[[ Dataset content, beginning ]]
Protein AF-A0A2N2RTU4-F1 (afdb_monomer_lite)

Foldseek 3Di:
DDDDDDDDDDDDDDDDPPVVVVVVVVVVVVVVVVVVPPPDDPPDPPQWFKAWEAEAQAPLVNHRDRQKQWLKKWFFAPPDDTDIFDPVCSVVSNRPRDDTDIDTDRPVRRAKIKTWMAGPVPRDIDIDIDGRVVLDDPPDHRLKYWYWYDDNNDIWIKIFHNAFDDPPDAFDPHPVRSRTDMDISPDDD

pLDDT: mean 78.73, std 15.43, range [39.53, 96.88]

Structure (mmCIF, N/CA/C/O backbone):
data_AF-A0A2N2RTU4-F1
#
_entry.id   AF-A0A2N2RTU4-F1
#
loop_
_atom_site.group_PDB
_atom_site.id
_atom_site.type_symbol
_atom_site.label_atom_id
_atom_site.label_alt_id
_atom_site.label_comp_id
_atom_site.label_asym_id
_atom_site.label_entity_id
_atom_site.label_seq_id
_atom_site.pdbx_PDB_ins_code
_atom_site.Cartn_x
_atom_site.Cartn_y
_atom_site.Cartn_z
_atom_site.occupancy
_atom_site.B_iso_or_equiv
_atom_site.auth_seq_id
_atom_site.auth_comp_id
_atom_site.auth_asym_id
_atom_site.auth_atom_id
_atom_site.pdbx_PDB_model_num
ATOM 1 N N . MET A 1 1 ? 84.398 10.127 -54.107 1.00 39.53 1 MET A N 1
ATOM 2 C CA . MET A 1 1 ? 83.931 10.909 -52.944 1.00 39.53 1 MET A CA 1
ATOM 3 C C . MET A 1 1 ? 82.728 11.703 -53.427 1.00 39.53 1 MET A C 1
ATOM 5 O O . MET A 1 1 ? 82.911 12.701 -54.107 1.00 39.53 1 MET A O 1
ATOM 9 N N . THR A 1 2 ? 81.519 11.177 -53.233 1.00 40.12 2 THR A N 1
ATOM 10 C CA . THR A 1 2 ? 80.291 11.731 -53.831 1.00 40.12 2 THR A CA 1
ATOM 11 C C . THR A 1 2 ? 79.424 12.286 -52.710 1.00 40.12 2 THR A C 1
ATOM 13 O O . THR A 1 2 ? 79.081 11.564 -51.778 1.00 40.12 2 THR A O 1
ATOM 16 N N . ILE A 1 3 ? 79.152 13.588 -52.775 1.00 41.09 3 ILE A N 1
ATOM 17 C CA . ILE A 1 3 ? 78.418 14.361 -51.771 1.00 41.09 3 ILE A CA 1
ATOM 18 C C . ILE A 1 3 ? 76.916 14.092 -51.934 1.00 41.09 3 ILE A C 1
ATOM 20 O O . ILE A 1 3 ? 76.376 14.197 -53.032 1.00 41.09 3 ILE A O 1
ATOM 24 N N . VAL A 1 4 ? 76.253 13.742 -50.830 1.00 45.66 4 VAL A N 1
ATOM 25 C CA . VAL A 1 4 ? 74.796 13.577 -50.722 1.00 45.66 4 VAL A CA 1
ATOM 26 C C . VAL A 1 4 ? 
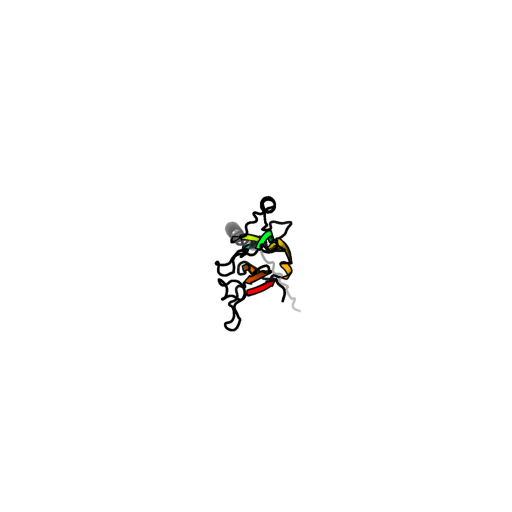74.150 14.958 -50.600 1.00 45.66 4 VAL A C 1
ATOM 28 O O . VAL A 1 4 ? 74.497 15.724 -49.703 1.00 45.66 4 VAL A O 1
ATOM 31 N N . GLN A 1 5 ? 73.197 15.274 -51.477 1.00 45.28 5 GLN A N 1
ATOM 32 C CA . GLN A 1 5 ? 72.426 16.517 -51.443 1.00 45.28 5 GLN A CA 1
ATOM 33 C C . GLN A 1 5 ? 71.064 16.250 -50.771 1.00 45.28 5 GLN A C 1
ATOM 35 O O . GLN A 1 5 ? 70.251 15.483 -51.283 1.00 45.28 5 GLN A O 1
ATOM 40 N N . GLN A 1 6 ? 70.830 16.844 -49.594 1.00 51.06 6 GLN A N 1
ATOM 41 C CA . GLN A 1 6 ? 69.552 16.786 -48.868 1.00 51.06 6 GLN A CA 1
ATOM 42 C C . GLN A 1 6 ? 68.481 17.632 -49.576 1.00 51.06 6 GLN A C 1
ATOM 44 O O . GLN A 1 6 ? 68.657 18.836 -49.758 1.00 51.06 6 GLN A O 1
ATOM 49 N N . HIS A 1 7 ? 67.335 17.028 -49.906 1.00 47.09 7 HIS A N 1
ATOM 50 C CA . HIS A 1 7 ? 66.123 17.756 -50.288 1.00 47.09 7 HIS A CA 1
ATOM 51 C C . HIS A 1 7 ? 65.238 17.998 -49.058 1.00 47.09 7 HIS A C 1
ATOM 53 O O . HIS A 1 7 ? 64.598 17.080 -48.550 1.00 47.09 7 HIS A O 1
ATOM 59 N N . ASN A 1 8 ? 65.159 19.256 -48.618 1.00 54.00 8 ASN A N 1
ATOM 60 C CA . ASN A 1 8 ? 64.103 19.740 -47.731 1.00 54.00 8 ASN A CA 1
ATOM 61 C C . ASN A 1 8 ? 62.873 20.106 -48.575 1.00 54.00 8 ASN A C 1
ATOM 63 O O . ASN A 1 8 ? 62.902 21.072 -49.338 1.00 54.00 8 ASN A O 1
ATOM 67 N N . ALA A 1 9 ? 61.785 19.348 -48.437 1.00 47.94 9 ALA A N 1
ATOM 68 C CA . ALA A 1 9 ? 60.503 19.678 -49.048 1.00 47.94 9 ALA A CA 1
ATOM 69 C C . ALA A 1 9 ? 59.741 20.680 -48.164 1.00 47.94 9 ALA A C 1
ATOM 71 O O . ALA A 1 9 ? 59.180 20.325 -47.129 1.00 47.94 9 ALA A O 1
ATOM 72 N N . VAL A 1 10 ? 59.710 21.945 -48.585 1.00 52.50 10 VAL A N 1
ATOM 73 C CA . VAL A 1 10 ? 58.823 22.969 -48.019 1.00 52.50 10 VAL A CA 1
ATOM 74 C C . VAL A 1 10 ? 57.409 22.719 -48.550 1.00 52.50 10 VAL A C 1
ATOM 76 O O . VAL A 1 10 ? 57.132 22.924 -49.732 1.00 52.50 10 VAL A O 1
ATOM 79 N N . LEU A 1 11 ? 56.500 22.269 -47.681 1.00 53.03 11 LEU A N 1
ATOM 80 C CA . LEU A 1 11 ? 55.076 22.143 -47.997 1.00 53.03 11 LEU A CA 1
ATOM 81 C C . LEU A 1 11 ? 54.471 23.539 -48.215 1.00 53.03 11 LEU A C 1
ATOM 83 O O . LEU A 1 11 ? 54.170 24.264 -47.267 1.00 53.03 11 LEU A O 1
ATOM 87 N N . LYS A 1 12 ? 54.280 23.920 -49.482 1.00 49.66 12 LYS A N 1
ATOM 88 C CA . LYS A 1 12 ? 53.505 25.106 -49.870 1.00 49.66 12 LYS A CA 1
[[ Dataset content, end ]]
#### What you will do
Reproduce exactly the lines of the data above that run from the line with "ATOM 25 C CA" down to the line with "ATOM 40 N N", both ends included. Pictures do not belong in the copy.

#### Result of the task
ATOM 25 C CA . VAL A 1 4 ? 74.796 13.577 -50.722 1.00 45.66 4 VAL A CA 1
ATOM 26 C C . VAL A 1 4 ? 
74.150 14.958 -50.600 1.00 45.66 4 VAL A C 1
ATOM 28 O O . VAL A 1 4 ? 74.497 15.724 -49.703 1.00 45.66 4 VAL A O 1
ATOM 31 N N . GLN A 1 5 ? 73.197 15.274 -51.477 1.00 45.28 5 GLN A N 1
ATOM 32 C CA . GLN A 1 5 ? 72.426 16.517 -51.443 1.00 45.28 5 GLN A CA 1
ATOM 33 C C . GLN A 1 5 ? 71.064 16.250 -50.771 1.00 45.28 5 GLN A C 1
ATOM 35 O O . GLN A 1 5 ? 70.251 15.483 -51.283 1.00 45.28 5 GLN A O 1
ATOM 40 N N . GLN A 1 6 ? 70.830 16.844 -49.594 1.00 51.06 6 GLN A N 1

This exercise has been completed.